I'm done. Dispose of my comments as you will cause they've already had a fork stuck in them and been served up.

Unreal is how I sum it up.

BTW: I sent an email to get clarification of the limit rule and am awaiting a response...probably when the offices reopen on Monday. 

Thanks for the clarification SkunkApe


----------



## wolfva (Nov 17, 2006)

Actually Thrifty, we have no idea if it was a person who posts here who caught more then his limit and was giving away the surplus. If you read the OP, he states it was his friend. 

Let's be seriouse here, you can't exactly be shocked at the responses since you purposely posted in an inflamatory way accusing people here of being hypocrites; you were trolling for a negative reaction, you got it, and now you're smugly playing 'holier than thou'. Grow up dude, this isn't Jr. Highschool. Unless, um, you're still in Jr. High, in which case oh well, no surprise if you're acting your age.

As far as the guy handing out surplus; my guess would be he didn't know the law. I know I wasn't aware that you couldn't give out surplus catches. Not that I've ever caught my limit <sigh>. In any case, ignorance is no excuse, and we should all go back and re-read the rules.


----------



## Thrifty Angler (May 5, 2002)

wolfva said:


> If you read the OP, he states it was his friend.
> 
> As far as the guy handing out surplus; my guess would be he didn't know the law.


Well...I'm beyond high school attendance. And I definitely learned to read.  In case you missed it here it is again....



edgotbait said:


> he is normaly gets his limit and leaves or gives them to people who did not get so lucky


And yep...doesn't have to be a board member. Friends shouldn't let friends fish illegally. 

Dude


----------



## SkunkApe (Dec 9, 2006)

SkunkApe said:


> I just spoke w/ a VMRC officer about 10 minutes ago, and a word to the wise *IT IS NOT LEGAL TO GIVE FISH AWAY AFTER LIMITING OUT* Just trying to help a brother out so no tickets are issued.
> 
> Skunk


Come to think of it, I don't know how many times I've been on 6 pack Charter, and the Capt & Mate counts as having fish, even though we caught 'em. (Dolphin, Wahoo etc...) Does that count or is it illegal?...just wondering, and I'm not naming any boats here. 

Skunk


----------



## oldschool (Apr 8, 2008)

SkunkApe said:


> Come to think of it, I don't know how many times I've been on 6 pack Charter, and the Capt & Mate counts as having fish, even though we caught 'em. (Dolphin, Wahoo etc...) Does that count or is it illegal?...just wondering, and I'm not naming any boats here.
> 
> Skunk


On charter boats the rule is creel x bodies, doesn't matter who caught 'em.


----------



## Digger (Jan 4, 2000)

There is a bit of a double standard.
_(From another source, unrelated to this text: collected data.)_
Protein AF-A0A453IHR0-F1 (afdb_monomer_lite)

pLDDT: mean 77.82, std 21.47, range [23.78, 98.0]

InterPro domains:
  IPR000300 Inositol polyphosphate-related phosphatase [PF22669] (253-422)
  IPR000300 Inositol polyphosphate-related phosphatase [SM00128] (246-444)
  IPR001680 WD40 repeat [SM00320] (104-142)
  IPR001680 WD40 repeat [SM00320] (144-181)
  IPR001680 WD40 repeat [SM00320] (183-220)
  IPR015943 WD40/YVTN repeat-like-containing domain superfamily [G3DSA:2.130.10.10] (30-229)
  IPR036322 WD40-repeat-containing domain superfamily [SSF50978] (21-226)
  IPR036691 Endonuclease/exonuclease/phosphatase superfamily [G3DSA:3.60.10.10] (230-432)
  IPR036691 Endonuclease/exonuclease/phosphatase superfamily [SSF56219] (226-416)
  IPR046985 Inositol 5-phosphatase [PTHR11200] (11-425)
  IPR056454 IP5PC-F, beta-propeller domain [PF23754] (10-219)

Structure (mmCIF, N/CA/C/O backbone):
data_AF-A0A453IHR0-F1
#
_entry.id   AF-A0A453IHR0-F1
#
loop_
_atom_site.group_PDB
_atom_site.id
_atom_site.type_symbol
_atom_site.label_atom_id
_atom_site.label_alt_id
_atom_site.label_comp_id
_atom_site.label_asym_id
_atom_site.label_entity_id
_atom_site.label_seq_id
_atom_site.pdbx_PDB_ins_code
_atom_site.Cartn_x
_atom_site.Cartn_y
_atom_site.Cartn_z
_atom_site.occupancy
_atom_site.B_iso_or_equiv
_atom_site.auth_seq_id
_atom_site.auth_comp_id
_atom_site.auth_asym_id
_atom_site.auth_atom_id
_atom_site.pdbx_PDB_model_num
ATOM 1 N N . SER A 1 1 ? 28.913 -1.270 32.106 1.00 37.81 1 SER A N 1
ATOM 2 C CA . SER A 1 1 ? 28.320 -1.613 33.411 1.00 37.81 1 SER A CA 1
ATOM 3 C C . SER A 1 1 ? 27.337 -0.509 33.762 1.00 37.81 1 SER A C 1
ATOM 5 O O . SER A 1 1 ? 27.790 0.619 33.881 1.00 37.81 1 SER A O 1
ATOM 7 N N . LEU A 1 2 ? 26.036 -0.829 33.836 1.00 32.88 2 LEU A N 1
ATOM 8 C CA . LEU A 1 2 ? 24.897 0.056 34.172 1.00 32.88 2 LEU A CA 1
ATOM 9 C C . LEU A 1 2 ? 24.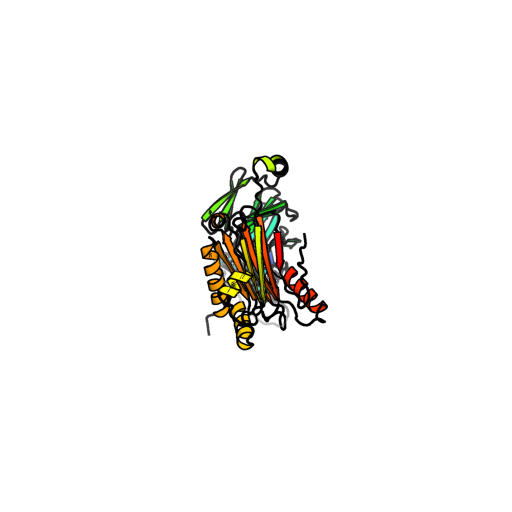403 1.027 33.074 1.00 32.88 2 LEU A C 1
ATOM 11 O O . LEU A 1 2 ? 24.541 2.235 33.214 1.00 32.88 2 LEU A O 1
ATOM 15 N N . ALA A 1 3 ? 23.772 0.506 32.012 1.00 27.30 3 ALA A N 1
ATOM 16 C CA . ALA A 1 3 ? 22.860 1.300 31.160 1.00 27.30 3 ALA A CA 1
ATOM 17 C C . ALA A 1 3 ? 21.815 0.467 30.376 1.00 27.30 3 ALA A C 1
ATOM 19 O O . ALA A 1 3 ? 21.201 0.972 29.444 1.00 27.30 3 ALA A O 1
ATOM 20 N N . LEU A 1 4 ? 21.598 -0.801 30.735 1.00 31.81 4 LEU A N 1
ATOM 21 C CA . LEU A 1 4 ? 20.569 -1.679 30.165 1.00 31.81 4 LEU A CA 1
ATOM 22 C C . LEU A 1 4 ? 19.890 -2.394 31.345 1.00 31.81 4 LEU A C 1
ATOM 24 O O . LEU A 1 4 ? 20.586 -2.746 32.292 1.00 31.81 4 LEU A O 1
ATOM 28 N N . GLU A 1 5 ? 18.566 -2.568 31.284 1.00 31.77 5 GLU A N 1
ATOM 29 C CA . GLU A 1 5 ? 17.676 -3.207 32.287 1.00 31.77 5 GLU A CA 1
ATOM 30 C C . GLU A 1 5 ? 17.001 -2.313 33.351 1.00 31.77 5 GLU A C 1
ATOM 32 O O . GLU A 1 5 ? 16.852 -2.681 34.516 1.00 31.77 5 GLU A O 1
ATOM 37 N N . ARG A 1 6 ? 16.450 -1.171 32.928 1.00 32.44 6 ARG A N 1
ATOM 38 C CA . ARG A 1 6 ? 15.241 -0.608 33.561 1.00 32.44 6 ARG A CA 1
ATOM 39 C C . ARG A 1 6 ? 14.148 -0.362 32.517 1.00 32.44 6 ARG A C 1
ATOM 41 O O . ARG A 1 6 ? 13.733 0.769 32.304 1.00 32.44 6 ARG A O 1
ATOM 48 N N . GLU A 1 7 ? 13.652 -1.419 31.872 1.00 35.94 7 GLU A N 1
ATOM 49 C CA . GLU A 1 7 ? 12.243 -1.402 31.448 1.00 35.94 7 GLU A CA 1
ATOM 50 C C . GLU A 1 7 ? 11.414 -1.584 32.726 1.00 35.94 7 GLU A C 1
ATOM 52 O O . GLU A 1 7 ? 11.134 -2.696 33.180 1.00 35.94 7 GLU A O 1
ATOM 57 N N . GLU A 1 8 ? 11.111 -0.473 33.393 1.00 38.84 8 GLU A N 1
ATOM 58 C CA . GLU A 1 8 ? 10.207 -0.461 34.534 1.00 38.84 8 GLU A CA 1
ATOM 59 C C . GLU A 1 8 ? 8.809 -0.891 34.052 1.00 38.84 8 GLU A C 1
ATOM 61 O O . GLU A 1 8 ? 8.111 -0.192 33.319 1.00 38.84 8 GLU A O 1
ATOM 66 N N . LYS A 1 9 ? 8.429 -2.116 34.426 1.00 52.94 9 LYS A N 1
ATOM 67 C CA . LYS A 1 9 ? 7.164 -2.774 34.081 1.00 52.94 9 LYS A CA 1
ATOM 68 C C . LYS A 1 9 ? 6.003 -2.120 34.846 1.00 52.94 9 LYS A C 1
ATOM 70 O O . LYS A 1 9 ? 5.604 -2.606 35.905 1.00 52.94 9 LYS A O 1
ATOM 75 N N . TYR A 1 10 ? 5.509 -0.994 34.331 1.00 62.78 10 TYR A N 1
ATOM 76 C CA . TYR A 1 10 ? 4.375 -0.238 34.872 1.00 62.78 10 TYR A CA 1
ATOM 77 C C . TYR A 1 10 ? 3.019 -0.761 34.372 1.00 62.78 10 TYR A C 1
ATOM 79 O O . TYR A 1 10 ? 2.900 -1.285 33.264 1.00 62.78 10 TYR A O 1
ATOM 87 N N . VAL A 1 11 ? 1.979 -0.590 35.196 1.00 68.56 11 VAL A N 1
ATOM 88 C CA . VAL A 1 11 ? 0.578 -0.738 34.772 1.00 68.56 11 VAL A CA 1
ATOM 89 C C . VAL A 1 11 ? 0.269 0.379 33.776 1.00 68.56 11 VAL A C 1
ATOM 91 O O . VAL A 1 11 ? 0.402 1.552 34.116 1.00 68.56 11 VAL A O 1
ATOM 94 N N . LYS A 1 12 ? -0.127 0.011 32.556 1.00 80.50 12 LYS A N 1
ATOM 95 C CA . LYS A 1 12 ? -0.419 0.933 31.451 1.00 80.50 12 LYS A CA 1
ATOM 96 C C . LYS A 1 12 ? -1.910 1.238 31.338 1.00 80.50 12 LYS A C 1
ATOM 98 O O . LYS A 1 12 ? -2.279 2.370 31.048 1.00 80.50 12 LYS A O 1
ATOM 103 N N . LEU A 1 13 ? -2.759 0.239 31.578 1.00 83.81 13 LEU A N 1
ATOM 104 C CA . LEU A 1 13 ? -4.208 0.347 31.405 1.00 83.81 13 LEU A CA 1
ATOM 105 C C . LEU A 1 13 ? -4.930 -0.098 32.674 1.00 83.81 13 LEU A C 1
ATOM 107 O O . LEU A 1 13 ? -4.507 -1.040 33.347 1.00 83.81 13 LEU A O 1
ATOM 111 N N . LEU A 1 14 ? -6.044 0.567 32.966 1.00 87.31 14 LEU A N 1
ATOM 112 C CA . LEU A 1 14 ? -6.953 0.231 34.055 1.00 87.31 14 LEU A CA 1
ATOM 113 C C . LEU A 1 14 ? -8.380 0.182 33.525 1.00 87.31 14 LEU A C 1
ATOM 115 O O . LEU A 1 14 ? -8.784 1.027 32.729 1.00 87.31 14 LEU A O 1
ATOM 119 N N . LEU A 1 15 ? -9.143 -0.793 33.998 1.00 86.88 15 LEU A N 1
ATOM 120 C CA . LEU A 1 15 ? -10.534 -0.990 33.617 1.00 86.88 15 LEU A CA 1
ATOM 121 C C . LEU A 1 15 ? -11.335 -1.408 34.853 1.00 86.88 15 LEU A C 1
ATOM 123 O O . LEU A 1 15 ? -10.955 -2.331 35.572 1.00 86.88 15 LEU A O 1
ATOM 127 N N . SER A 1 16 ? -12.440 -0.710 35.110 1.00 86.19 16 SER A N 1
ATOM 128 C CA . SER A 1 16 ? -13.338 -1.006 36.230 1.00 86.19 16 SER A CA 1
ATOM 129 C C . SER A 1 16 ? -14.510 -1.850 35.746 1.00 86.19 16 SER A C 1
ATOM 131 O O . SER A 1 16 ? -15.293 -1.399 34.910 1.00 86.19 16 SER A O 1
ATOM 133 N N . ASP A 1 17 ? -14.655 -3.052 36.296 1.00 85.25 17 ASP A N 1
ATOM 134 C CA . ASP A 1 17 ? -15.841 -3.885 36.122 1.00 85.25 17 ASP A CA 1
ATOM 135 C C . ASP A 1 17 ? -16.769 -3.687 37.324 1.00 85.25 17 ASP A C 1
ATOM 137 O O . ASP A 1 17 ? -16.688 -4.364 38.357 1.00 85.25 17 ASP A O 1
ATOM 141 N N . ASN A 1 18 ? -17.680 -2.730 37.168 1.00 80.81 18 ASN A N 1
ATOM 142 C CA . ASN A 1 18 ? -18.656 -2.394 38.200 1.00 80.81 18 ASN A CA 1
ATOM 143 C C . ASN A 1 18 ? -19.692 -3.510 38.407 1.00 80.81 18 ASN A C 1
ATOM 145 O O . ASN A 1 18 ? -20.277 -3.598 39.483 1.00 80.81 18 ASN A O 1
ATOM 149 N N . SER A 1 19 ? -19.913 -4.369 37.406 1.00 79.25 19 SER A N 1
ATOM 150 C CA . SER A 1 19 ? -20.919 -5.432 37.474 1.00 79.25 19 SER A CA 1
ATOM 151 C C . SER A 1 19 ? -20.463 -6.587 38.366 1.00 79.25 19 SER A C 1
ATOM 153 O O . SER A 1 19 ? -21.243 -7.102 39.166 1.00 79.25 19 SER A O 1
ATOM 155 N N . ARG A 1 20 ? -19.177 -6.952 38.294 1.00 81.12 20 ARG A N 1
ATOM 156 C CA . ARG A 1 20 ? -18.598 -8.059 39.073 1.00 81.12 20 ARG A CA 1
ATOM 157 C C . ARG A 1 20 ? -17.831 -7.591 40.308 1.00 81.12 20 ARG A C 1
ATOM 159 O O . ARG A 1 20 ? -17.293 -8.430 41.023 1.00 81.12 20 ARG A O 1
ATOM 166 N N . SER A 1 21 ? -17.796 -6.279 40.575 1.00 84.56 21 SER A N 1
ATOM 167 C CA . SER A 1 21 ? -16.965 -5.674 41.629 1.00 84.56 21 SER A CA 1
ATOM 168 C C . SER A 1 21 ? -15.485 -6.050 41.473 1.00 84.56 21 SER A C 1
ATOM 170 O O . SER A 1 21 ? -14.836 -6.499 42.420 1.00 84.56 21 SER A O 1
ATOM 172 N N . LYS A 1 22 ? -14.956 -5.906 40.253 1.00 87.00 22 LYS A N 1
ATOM 173 C CA . LYS A 1 22 ? -13.563 -6.229 39.927 1.00 87.00 22 LYS A CA 1
ATOM 174 C C . LYS A 1 22 ? -12.854 -5.046 39.282 1.00 87.00 22 LYS A C 1
ATOM 176 O O . LYS A 1 22 ? -13.472 -4.213 38.625 1.00 87.00 22 LYS A O 1
ATOM 181 N N . VAL A 1 23 ? -11.539 -4.993 39.445 1.00 87.50 23 VAL A N 1
ATOM 182 C CA . VAL A 1 23 ? -10.667 -4.059 38.725 1.00 87.50 23 VAL A CA 1
ATOM 183 C C . VAL A 1 23 ? -9.672 -4.865 37.908 1.00 87.50 23 VAL A C 1
ATOM 185 O O . VAL A 1 23 ? -9.113 -5.848 38.386 1.00 87.50 23 VAL A O 1
ATOM 188 N N . TRP A 1 24 ? -9.450 -4.442 36.673 1.00 87.00 24 TRP A N 1
ATOM 189 C CA . TRP A 1 24 ? -8.456 -5.002 35.773 1.00 87.00 24 TRP A CA 1
ATOM 190 C C . TRP A 1 24 ? -7.317 -4.010 35.604 1.00 87.00 24 TRP A C 1
ATOM 192 O O . TRP A 1 24 ? -7.547 -2.820 35.386 1.00 87.00 24 TRP A O 1
ATOM 202 N N . SER A 1 25 ? -6.087 -4.505 35.670 1.00 86.19 25 SER A N 1
ATOM 203 C CA . SER A 1 25 ? -4.891 -3.730 35.347 1.00 86.19 25 SER A CA 1
ATOM 204 C C . SER A 1 25 ? -4.055 -4.471 34.313 1.00 86.19 25 SER A C 1
ATOM 206 O O . SER A 1 25 ? -3.730 -5.637 34.537 1.00 86.19 25 SER A O 1
ATOM 208 N N . ALA A 1 26 ? -3.670 -3.807 33.227 1.00 83.69 26 ALA A N 1
ATOM 209 C CA . ALA A 1 26 ? -2.820 -4.385 32.187 1.00 83.69 26 ALA A CA 1
ATOM 210 C C . ALA A 1 26 ? -1.460 -3.686 32.127 1.00 83.69 26 ALA A C 1
ATOM 212 O O . ALA A 1 26 ? -1.385 -2.455 32.153 1.00 83.69 26 ALA A O 1
ATOM 213 N N . GLY A 1 27 ? -0.394 -4.473 32.021 1.00 81.25 27 GLY A N 1
ATOM 214 C CA . GLY A 1 27 ? 0.912 -4.041 31.523 1.00 81.25 27 GLY A CA 1
ATOM 215 C C . GLY A 1 27 ? 1.141 -4.567 30.102 1.00 81.25 27 GLY A C 1
ATOM 216 O O . GLY A 1 27 ? 0.245 -5.150 29.500 1.00 81.25 27 GLY A O 1
ATOM 217 N N . TYR A 1 28 ? 2.358 -4.416 29.577 1.00 78.75 28 TYR A N 1
ATOM 218 C CA . TYR A 1 28 ? 2.671 -4.843 28.205 1.00 78.75 28 TYR A CA 1
ATOM 219 C C . TYR A 1 28 ? 2.490 -6.343 27.955 1.00 78.75 28 TYR A C 1
ATOM 221 O O . TYR A 1 28 ? 2.120 -6.724 26.851 1.00 78.75 28 TYR A O 1
ATOM 229 N N . LEU A 1 29 ? 2.771 -7.190 28.951 1.00 78.81 29 LEU A N 1
ATOM 230 C CA . LEU A 1 29 ? 2.836 -8.649 28.779 1.00 78.81 29 LEU A CA 1
ATOM 231 C C . LEU A 1 29 ? 1.967 -9.433 29.776 1.00 78.81 29 LEU A C 1
ATOM 233 O O . LEU A 1 29 ? 2.031 -10.664 29.835 1.00 78.81 29 LEU A O 1
ATOM 237 N N . SER A 1 30 ? 1.185 -8.741 30.603 1.00 81.00 30 SER A N 1
ATOM 238 C CA . SER A 1 30 ? 0.347 -9.386 31.611 1.00 81.00 30 SER A CA 1
ATOM 239 C C . SER A 1 30 ? -0.834 -8.526 32.036 1.00 81.00 30 SER A C 1
ATOM 241 O O . SER A 1 30 ? -0.804 -7.297 31.966 1.00 81.00 30 SER A O 1
ATOM 243 N N . PHE A 1 31 ? -1.855 -9.206 32.547 1.00 84.56 31 PHE A N 1
ATOM 244 C CA . PHE A 1 31 ? -3.039 -8.620 33.152 1.00 84.56 31 PHE A CA 1
ATOM 245 C C . PHE A 1 31 ? -3.202 -9.150 34.566 1.00 84.56 31 PHE A C 1
ATOM 247 O O . PHE A 1 31 ? -2.935 -10.320 34.843 1.00 84.56 31 PHE A O 1
ATOM 254 N N . ALA A 1 32 ? -3.678 -8.295 35.453 1.00 84.50 32 ALA A N 1
ATOM 255 C CA . ALA A 1 32 ? -4.010 -8.642 36.819 1.00 84.50 32 ALA A CA 1
ATOM 256 C C . ALA A 1 32 ? -5.466 -8.284 37.110 1.00 84.50 32 ALA A C 1
ATOM 258 O O . ALA A 1 32 ? -5.955 -7.222 36.716 1.00 84.50 32 ALA A O 1
ATOM 259 N N . LEU A 1 33 ? -6.137 -9.202 37.797 1.00 84.94 33 LEU A N 1
ATOM 260 C CA . LEU A 1 33 ? -7.521 -9.111 38.221 1.00 84.94 33 LEU A CA 1
ATOM 261 C C . LEU A 1 33 ? -7.566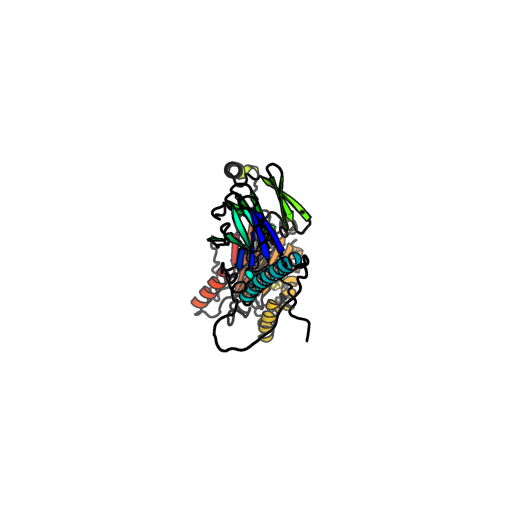 -8.897 39.727 1.00 84.94 33 LEU A C 1
ATOM 263 O O . LEU A 1 33 ? -7.000 -9.689 40.478 1.00 84.94 33 LEU A O 1
ATOM 267 N N . TRP A 1 34 ? -8.271 -7.863 40.159 1.00 85.75 34 TRP A N 1
ATOM 268 C CA . TRP A 1 34 ? -8.343 -7.427 41.547 1.00 85.75 34 TRP A CA 1
ATOM 269 C C . TRP A 1 34 ? -9.791 -7.423 42.020 1.00 85.75 34 TRP A C 1
ATOM 271 O O . TRP A 1 34 ? -10.698 -7.088 41.254 1.00 85.75 34 TRP A O 1
ATOM 281 N N . ASP A 1 35 ? -10.007 -7.743 43.289 1.00 82.50 35 ASP A N 1
ATOM 282 C CA . ASP A 1 35 ? -11.294 -7.514 43.937 1.00 82.50 35 ASP A CA 1
ATOM 283 C C . ASP A 1 35 ? -11.421 -6.027 44.291 1.00 82.50 35 ASP A C 1
ATOM 285 O O . ASP A 1 35 ? -10.560 -5.459 44.970 1.00 82.50 35 ASP A O 1
ATOM 289 N N . SER A 1 36 ? -12.487 -5.367 43.831 1.00 85.06 36 SER A N 1
ATOM 290 C CA . SER A 1 36 ? -12.645 -3.925 44.045 1.00 85.06 36 SER A CA 1
ATOM 291 C C . SER A 1 36 ? -12.967 -3.563 45.501 1.00 85.06 36 SER A C 1
ATOM 293 O O . SER A 1 36 ? -12.769 -2.415 45.901 1.00 85.06 36 SER A O 1
ATOM 295 N N . ARG A 1 37 ? -13.466 -4.516 46.302 1.00 80.81 37 ARG A N 1
ATOM 296 C CA . ARG A 1 37 ? -13.870 -4.324 47.702 1.00 80.81 37 ARG A CA 1
ATOM 297 C C . ARG A 1 37 ? -12.731 -4.648 48.660 1.00 80.81 37 ARG A C 1
ATOM 299 O O . ARG A 1 37 ? -12.412 -3.822 49.516 1.00 80.81 37 ARG A O 1
ATOM 306 N N . THR A 1 38 ? -12.110 -5.819 48.518 1.00 82.56 38 THR A N 1
ATOM 307 C CA . THR A 1 38 ? -11.015 -6.260 49.399 1.00 82.56 38 THR A CA 1
ATOM 308 C C . THR A 1 38 ? -9.667 -5.674 48.988 1.00 82.56 38 THR A C 1
ATOM 310 O O . THR A 1 38 ? -8.771 -5.575 49.825 1.00 82.56 38 THR A O 1
ATOM 313 N N . LYS A 1 39 ? -9.543 -5.202 47.736 1.00 81.75 39 LYS A N 1
ATOM 314 C CA . LYS A 1 39 ? -8.296 -4.708 47.122 1.00 81.75 39 LYS A CA 1
ATOM 315 C C . LYS A 1 39 ? -7.232 -5.801 46.993 1.00 81.75 39 LYS A C 1
ATOM 317 O O . LYS A 1 39 ? -6.048 -5.498 46.841 1.00 81.75 39 LYS A O 1
ATOM 322 N N . GLU A 1 40 ? -7.644 -7.062 47.071 1.00 78.50 40 GLU A N 1
ATOM 323 C CA . GLU A 1 40 ? -6.759 -8.210 46.932 1.00 78.50 40 GLU A CA 1
ATOM 324 C C . GLU A 1 40 ? -6.591 -8.591 45.463 1.00 78.50 40 GLU A C 1
ATOM 326 O O . GLU A 1 40 ? -7.505 -8.465 44.642 1.00 78.50 40 GLU A O 1
ATOM 331 N N . LEU A 1 41 ? -5.387 -9.053 45.133 1.00 79.69 41 LEU A N 1
ATOM 332 C CA . LEU A 1 41 ? -5.071 -9.591 43.820 1.00 79.69 41 LEU A CA 1
ATOM 333 C C . LEU A 1 41 ? -5.663 -10.999 43.710 1.00 79.69 41 LEU A C 1
ATOM 335 O O . LEU A 1 41 ? -5.274 -11.892 44.455 1.00 79.69 41 LEU A O 1
ATOM 339 N N . LEU A 1 42 ? -6.581 -11.191 42.768 1.00 81.75 42 LEU A N 1
ATOM 340 C CA . LEU A 1 42 ? -7.274 -12.459 42.551 1.00 81.75 42 LEU A CA 1
ATOM 341 C C . LEU A 1 42 ? -6.518 -13.366 41.581 1.00 81.75 42 LEU A C 1
ATOM 343 O O . LEU A 1 42 ? -6.438 -14.575 41.785 1.00 81.75 42 LEU A O 1
ATOM 347 N N . LYS A 1 43 ? -6.009 -12.801 40.481 1.00 82.00 43 LYS A N 1
ATOM 348 C CA . LYS A 1 43 ? -5.402 -13.581 39.394 1.00 82.00 43 LYS A CA 1
ATOM 349 C C . LYS A 1 43 ? -4.433 -12.731 38.586 1.00 82.00 43 LYS A C 1
ATOM 351 O O . LYS A 1 43 ? -4.695 -11.555 38.355 1.00 82.00 43 LYS A O 1
ATOM 356 N N . VAL A 1 44 ? -3.350 -13.340 38.108 1.00 81.00 44 VAL A N 1
ATOM 357 C CA . VAL A 1 44 ? -2.449 -12.745 37.112 1.00 81.00 44 VAL A CA 1
ATOM 358 C C . VAL A 1 44 ? -2.330 -13.694 35.933 1.00 81.00 44 VAL A C 1
ATOM 360 O O . VAL A 1 44 ? -2.132 -14.897 36.115 1.00 81.00 44 VAL A O 1
ATOM 363 N N . VAL A 1 45 ? -2.457 -13.142 34.733 1.00 80.81 45 VAL A N 1
ATOM 364 C CA . VAL A 1 45 ? -2.483 -13.880 33.471 1.00 80.81 45 VAL A CA 1
ATOM 365 C C . VAL A 1 45 ? -1.490 -13.234 32.513 1.00 80.81 45 VAL A C 1
ATOM 367 O O . VAL A 1 45 ? -1.411 -12.007 32.449 1.00 80.81 45 VAL A O 1
ATOM 370 N N . ASN A 1 46 ? -0.698 -14.032 31.798 1.00 81.31 46 ASN A N 1
ATOM 371 C CA . ASN A 1 46 ? 0.155 -13.512 30.724 1.00 81.31 46 ASN A CA 1
ATOM 372 C C . ASN A 1 46 ? -0.629 -13.376 29.402 1.00 81.31 46 ASN A C 1
ATOM 374 O O . ASN A 1 46 ? -1.768 -13.830 29.295 1.00 81.31 46 ASN A O 1
ATOM 378 N N . VAL A 1 47 ? -0.006 -12.787 28.376 1.00 74.00 47 VAL A N 1
ATOM 379 C CA . VAL A 1 47 ? -0.618 -12.663 27.035 1.00 74.00 47 VAL A CA 1
ATOM 380 C C . VAL A 1 47 ? -1.025 -14.023 26.444 1.00 74.00 47 VAL A C 1
ATOM 382 O O . VAL A 1 47 ? -2.027 -14.123 25.741 1.00 74.00 47 VAL A O 1
ATOM 385 N N . ASP A 1 48 ? -0.311 -15.100 26.775 1.00 68.69 48 ASP A N 1
ATOM 386 C CA . ASP A 1 48 ? -0.602 -16.457 26.289 1.00 68.69 48 ASP A CA 1
ATOM 387 C C . ASP A 1 48 ? -1.714 -17.181 27.071 1.00 68.69 48 ASP A C 1
ATOM 389 O O . ASP A 1 48 ? -2.020 -18.334 26.778 1.00 68.69 48 ASP A O 1
ATOM 393 N N . GLY A 1 49 ? -2.342 -16.534 28.059 1.00 67.56 49 GLY A N 1
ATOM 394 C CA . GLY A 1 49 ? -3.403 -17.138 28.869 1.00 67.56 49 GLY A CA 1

Boat fishermen can fish for the "BOX" and shore fishermen fish for the creel. The sad part is this discussion has been done before. Any fish you give away count toward your limit, unless you are on a boat then all fish for the box.


----------



## gus (Jan 24, 2002)

surffisher said:


> I don't get it, It seems that this board is more dedicated to chastizing a fellow angler, than fixing the real problem. I know just by reading this site everyday that some of you just sit and wait for someone to make a mistake, get caught up in the moment or what ever. Then your all over there a_s about it. Trumpets start blowing, you act like were drinking a beer at an AA meeting. You guys are probably good people and you have a great passion for our sport. Why don't take this same energy and go after the real problems like:
> 
> Stop selling striper tags from the north end of the bay to down here where they take the bigger fish. (I hear there is good money in that)
> 
> ...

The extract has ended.